Voor Hendrik Lodewijk Drucker, inmiddels als hoogleraar en opkomend liberaal politicus een steunpilaar van het establishment, was het uitbrengen van deze schandaalroman een affront van het ergste soort. Drucker probeerde alle exemplaren van zowel de eerste als de tweede druk op te kopen, wat hem niet geheel gelukte. Veerman toont overtuigend aan dat Hendrik Lodewijk bang was voor wat zijn militante halfzuster nog meer voor hem in petto had. Die angst zou hem er later van hebben weerhouden een ministerspost te aanvaarden. Immers, ook een progressieve en verlichte geest als Drucker zal zeer beducht zijn geweest voor de maatschappelijke veroordeling die hem als gevolg van zijn getroubleerde afkomst en jeugd ten deel zou zijn gevallen in het victoriaans-benepen Nederland van de late 19e en vroege 20e eeuw.

Druckers vrees voor halfzus Wilhelmina was alleszins terecht, omdat het gezin Drucker-Temme niet alleen in tal van opzichten onconventioneel, maar – zeker voor de kinderen, de gevoelige Hendrik Lodewijk voorop – buitengewoon onveilig en disfunctioneel moet zijn geweest.

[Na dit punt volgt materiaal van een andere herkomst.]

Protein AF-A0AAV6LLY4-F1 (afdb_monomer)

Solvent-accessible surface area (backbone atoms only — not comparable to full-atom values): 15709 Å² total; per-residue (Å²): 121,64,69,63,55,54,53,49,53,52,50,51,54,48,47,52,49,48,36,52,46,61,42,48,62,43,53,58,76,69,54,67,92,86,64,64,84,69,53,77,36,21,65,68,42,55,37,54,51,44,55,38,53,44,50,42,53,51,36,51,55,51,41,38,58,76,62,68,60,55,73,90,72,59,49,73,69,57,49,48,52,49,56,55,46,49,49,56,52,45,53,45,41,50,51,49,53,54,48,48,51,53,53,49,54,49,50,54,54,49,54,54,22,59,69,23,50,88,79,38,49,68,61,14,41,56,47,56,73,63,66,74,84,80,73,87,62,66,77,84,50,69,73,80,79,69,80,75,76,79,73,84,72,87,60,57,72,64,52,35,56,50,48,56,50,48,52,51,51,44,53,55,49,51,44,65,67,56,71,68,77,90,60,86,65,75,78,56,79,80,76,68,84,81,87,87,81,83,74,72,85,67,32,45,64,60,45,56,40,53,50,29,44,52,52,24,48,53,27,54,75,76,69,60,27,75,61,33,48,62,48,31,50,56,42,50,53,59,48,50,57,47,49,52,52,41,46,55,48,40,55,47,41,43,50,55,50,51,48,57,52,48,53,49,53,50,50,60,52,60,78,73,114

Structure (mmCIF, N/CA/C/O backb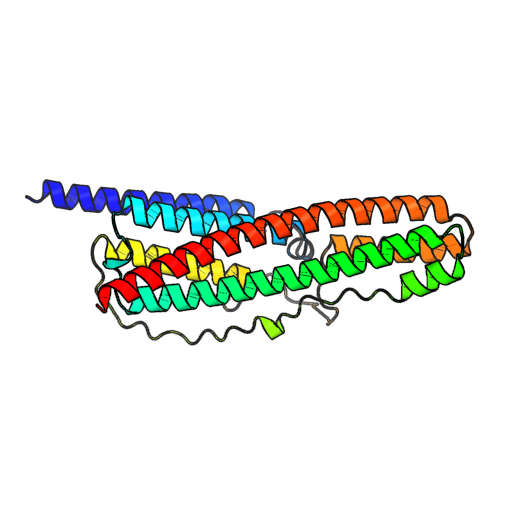one):
data_AF-A0AAV6LLY4-F1
#
_entry.id   AF-A0AAV6LLY4-F1
#
loop_
_atom_site.group_PDB
_atom_site.id
_atom_site.type_symbol
_atom_site.label_atom_id
_atom_site.label_alt_id
_atom_site.label_comp_id
_atom_site.label_asym_id
_atom_site.label_entity_id
_atom_site.label_seq_id
_atom_site.pdbx_PDB_ins_code
_atom_site.Cartn_x
_atom_site.Cartn_y
_atom_site.Cartn_z
_atom_site.occupancy
_atom_site.B_iso_or_equiv
_atom_site.auth_seq_id
_atom_site.auth_comp_id
_atom_site.auth_asym_id
_atom_site.auth_atom_id
_atom_site.pdbx_PDB_model_num
ATOM 1 N N . MET A 1 1 ? -20.723 -16.855 42.297 1.00 49.62 1 MET A N 1
ATOM 2 C CA . MET A 1 1 ? -20.698 -15.611 41.491 1.00 49.62 1 MET A CA 1
ATOM 3 C C . MET A 1 1 ? -19.320 -15.422 40.868 1.00 49.62 1 MET A C 1
ATOM 5 O O . MET A 1 1 ? -19.252 -14.937 39.748 1.00 49.62 1 MET A O 1
ATOM 9 N N . GLU A 1 2 ? -18.247 -15.874 41.534 1.00 52.12 2 GLU A N 1
ATOM 10 C CA . GLU A 1 2 ? -16.873 -15.812 41.014 1.00 52.12 2 GLU A CA 1
ATOM 11 C C . GLU A 1 2 ? -16.665 -16.533 39.668 1.00 52.12 2 GLU A C 1
ATOM 13 O O . GLU A 1 2 ? -15.972 -15.996 38.811 1.00 52.12 2 GLU A O 1
ATOM 18 N N . ASP A 1 3 ? -17.301 -17.692 39.454 1.00 59.97 3 ASP A N 1
ATOM 19 C CA . ASP A 1 3 ? -17.137 -18.538 38.253 1.00 59.97 3 ASP A CA 1
ATOM 20 C C . ASP A 1 3 ? -17.334 -17.783 36.919 1.00 59.97 3 ASP A C 1
ATOM 22 O O . ASP A 1 3 ? -16.527 -17.904 35.998 1.00 59.97 3 ASP A O 1
ATOM 26 N N . HIS A 1 4 ? -18.350 -16.913 36.831 1.00 63.31 4 HIS A N 1
ATOM 27 C CA . HIS A 1 4 ? -18.569 -16.088 35.636 1.00 63.31 4 HIS A CA 1
ATOM 28 C C . HIS A 1 4 ? -17.471 -15.034 35.425 1.00 63.31 4 HIS A C 1
ATOM 30 O O . HIS A 1 4 ? -17.065 -14.810 34.289 1.00 63.31 4 HIS A O 1
ATOM 36 N N . SER A 1 5 ? -16.971 -14.421 36.503 1.00 67.19 5 SER A N 1
ATOM 37 C CA . SER A 1 5 ? -15.917 -13.397 36.442 1.00 67.19 5 SER A CA 1
ATOM 38 C C . SER A 1 5 ? -14.578 -13.995 35.997 1.00 67.19 5 SER A C 1
ATOM 40 O O . SER A 1 5 ? -13.912 -13.456 35.113 1.00 67.19 5 SER A O 1
ATOM 42 N N . HIS A 1 6 ? -14.223 -15.166 36.539 1.00 71.88 6 HIS A N 1
ATOM 43 C CA . HIS A 1 6 ? -13.022 -15.899 36.131 1.00 71.88 6 HIS A CA 1
ATOM 44 C C . HIS A 1 6 ? -13.079 -16.265 34.642 1.00 71.88 6 HIS A C 1
ATOM 46 O O . HIS A 1 6 ? -12.148 -15.984 33.890 1.00 71.88 6 HIS A O 1
ATOM 52 N N . ARG A 1 7 ? -14.215 -16.813 34.198 1.00 74.94 7 ARG A N 1
ATOM 53 C CA . ARG A 1 7 ? -14.412 -17.264 32.818 1.00 74.94 7 ARG A CA 1
ATOM 54 C C . ARG A 1 7 ? -14.447 -16.121 31.797 1.00 74.94 7 ARG A C 1
ATOM 56 O O . ARG A 1 7 ? -13.976 -16.307 30.676 1.00 74.94 7 ARG A O 1
ATOM 63 N N . GLU A 1 8 ? -14.968 -14.947 32.160 1.00 82.38 8 GLU A N 1
ATOM 64 C CA . GLU A 1 8 ? -14.865 -13.747 31.316 1.00 82.38 8 GLU A CA 1
ATOM 65 C C . GLU A 1 8 ? -13.408 -13.262 31.230 1.00 82.38 8 GLU A C 1
ATOM 67 O O . GLU A 1 8 ? -12.908 -13.021 30.132 1.00 82.38 8 GLU A O 1
ATOM 72 N N . SER A 1 9 ? -12.687 -13.207 32.355 1.00 84.31 9 SER A N 1
ATOM 73 C CA . SER A 1 9 ? -11.266 -12.828 32.384 1.00 84.31 9 SER A CA 1
ATOM 74 C C . SER A 1 9 ? -10.385 -13.755 31.529 1.00 84.31 9 SER A C 1
ATOM 76 O O . SER A 1 9 ? -9.532 -13.279 30.771 1.00 84.31 9 SER A O 1
ATOM 78 N N . GLU A 1 10 ? -10.630 -15.069 31.572 1.00 86.56 10 GLU A N 1
ATOM 79 C CA . GLU A 1 10 ? -9.956 -16.058 30.721 1.00 86.56 10 GLU A CA 1
ATOM 80 C C . GLU A 1 10 ? -10.264 -15.861 29.231 1.00 86.56 10 GLU A C 1
ATOM 82 O O . GLU A 1 10 ? -9.343 -15.915 28.412 1.00 86.56 10 GLU A O 1
ATOM 87 N N . ALA A 1 11 ? -11.525 -15.594 28.871 1.00 89.62 11 ALA A N 1
ATOM 88 C CA . ALA A 1 11 ? -11.928 -15.356 27.485 1.00 89.62 11 ALA A CA 1
ATOM 89 C C . ALA A 1 11 ? -11.268 -14.092 26.906 1.00 89.62 11 ALA A C 1
ATOM 91 O O . ALA A 1 11 ? -10.652 -14.151 25.842 1.00 89.62 11 ALA A O 1
ATOM 92 N N . LEU A 1 12 ? -11.301 -12.979 27.646 1.00 90.81 12 LEU A N 1
ATOM 93 C CA . LEU A 1 12 ? -10.642 -11.725 27.258 1.00 90.81 12 LEU A CA 1
ATOM 94 C C . LEU A 1 12 ? -9.121 -11.906 27.093 1.00 90.81 12 LEU A C 1
ATOM 96 O O . LEU A 1 12 ? -8.533 -11.436 26.116 1.00 90.81 12 LEU A O 1
ATOM 100 N N . SER A 1 13 ? -8.496 -12.665 27.999 1.00 89.06 13 SER A N 1
ATOM 101 C CA . SER A 1 13 ? -7.072 -13.022 27.923 1.00 89.06 13 SER A CA 1
ATOM 102 C C . SER A 1 13 ? -6.743 -13.921 26.723 1.00 89.06 13 SER A C 1
ATOM 104 O O . SER A 1 13 ? -5.639 -13.847 26.177 1.00 89.06 13 SER A O 1
ATOM 106 N N . ALA A 1 14 ? -7.674 -14.784 26.305 1.00 92.00 14 ALA A N 1
ATOM 107 C CA . ALA A 1 14 ? -7.515 -15.652 25.143 1.00 92.00 14 ALA A CA 1
ATOM 108 C C . ALA A 1 14 ? -7.625 -14.871 23.824 1.00 92.00 14 ALA A C 1
ATOM 110 O O . ALA A 1 14 ? -6.755 -15.031 22.966 1.00 92.00 14 ALA A O 1
ATOM 111 N N . SER A 1 15 ? -8.611 -13.978 23.685 1.00 92.81 15 SER A N 1
ATOM 112 C CA . SER A 1 15 ? -8.753 -13.119 22.500 1.00 92.81 15 SER A CA 1
ATOM 113 C C . SER A 1 15 ? -7.547 -12.195 22.314 1.00 92.81 15 SER A C 1
ATOM 115 O O . SER A 1 15 ? -6.969 -12.152 21.226 1.00 92.81 15 SER A O 1
ATOM 117 N N . LEU A 1 16 ? -7.060 -11.551 23.385 1.00 91.12 16 LEU A N 1
ATOM 118 C CA . LEU A 1 16 ? -5.841 -10.732 23.322 1.00 91.12 16 LEU A CA 1
ATOM 119 C C . LEU A 1 16 ? -4.599 -11.554 22.932 1.00 91.12 16 LEU A C 1
ATOM 121 O O . LEU A 1 16 ? -3.724 -11.067 22.215 1.00 91.12 16 LEU A O 1
ATOM 125 N N . ARG A 1 17 ? -4.527 -12.823 23.356 1.00 92.19 17 ARG A N 1
ATOM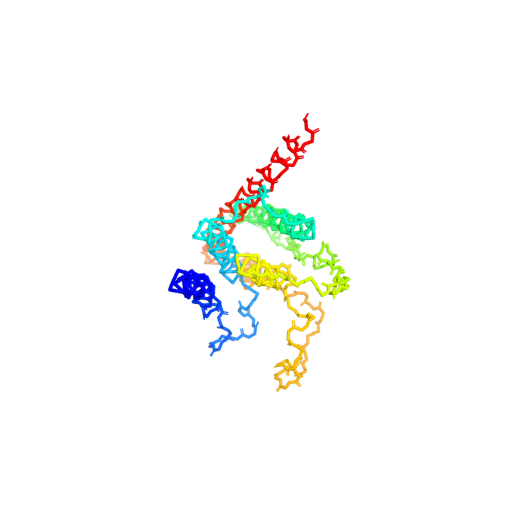 126 C CA . ARG A 1 17 ? -3.464 -13.747 22.935 1.00 92.19 17 ARG A CA 1
ATOM 127 C C . ARG A 1 17 ? -3.599 -14.153 21.464 1.00 92.19 17 ARG A C 1
ATOM 129 O O . ARG A 1 17 ? -2.568 -14.284 20.809 1.00 92.19 17 ARG A O 1
ATOM 136 N N . SER A 1 18 ? -4.816 -14.308 20.927 1.00 93.81 18 SER A N 1
ATOM 137 C CA . SER A 1 18 ? -5.015 -14.511 19.483 1.00 93.81 18 SER A CA 1
ATOM 138 C C . SER A 1 18 ? -4.533 -13.295 18.701 1.00 93.81 18 SER A C 1
ATOM 140 O O . SER A 1 18 ? -3.717 -13.469 17.806 1.00 93.81 18 SER A O 1
ATOM 142 N N . PHE A 1 19 ? -4.957 -12.082 19.078 1.00 93.31 19 PHE A N 1
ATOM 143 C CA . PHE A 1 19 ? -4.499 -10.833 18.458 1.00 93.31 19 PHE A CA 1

Zijn onveilige jeugd is bepalend geweest voor de ontwikkeling van de persoonlijkheid van Hendrik Lodewijk. De wrok van zijn halfzus Wilhelmina heeft een en ander alleen maar versterkt.

Hendrik Lodewijk Drucker (1857-1917) © Icones Leidenses (CC BY 4.0)

Een dubbele carrière

Zoals bij kinderen die in een onveilig en disfunctioneel gezin opgroeien wel vaker het geval was en is, koos Drucker een vluchtroute. Zoals wel vaker in dit soort gevallen bestond die route voor hem uit een enorme ijver, strakke zelfdiscipline en een grote ambitie. Deze competenties maakten het hem mogelijk een dubbele carrière te realiseren: een juridische en een politieke, en in beide carrières te excelleren.

Dat leidde ertoe dat hij niet bleef steken in het trauma van zijn afkomst en jeugd, maar als individu bovengemiddelde prestaties neerzette en een dienovereenkomstig maatschappelijk aanzien wist verwerven. In dat opzicht was hij inderdaad meer dan de halfbroer van Dolle Mina.

Anderzijds kon hij niet ontsnappen aan zijn getroubleerde jeugd. Zo hij dat al had gewild, dan herinnerde zijn ten minste zo getroubleerde halfzus hem wel aan dat verleden. In dat opzicht waren de levens van Hendrik Lodewijk en Wilhelmina onverbrekelijk met elkaar verbonden.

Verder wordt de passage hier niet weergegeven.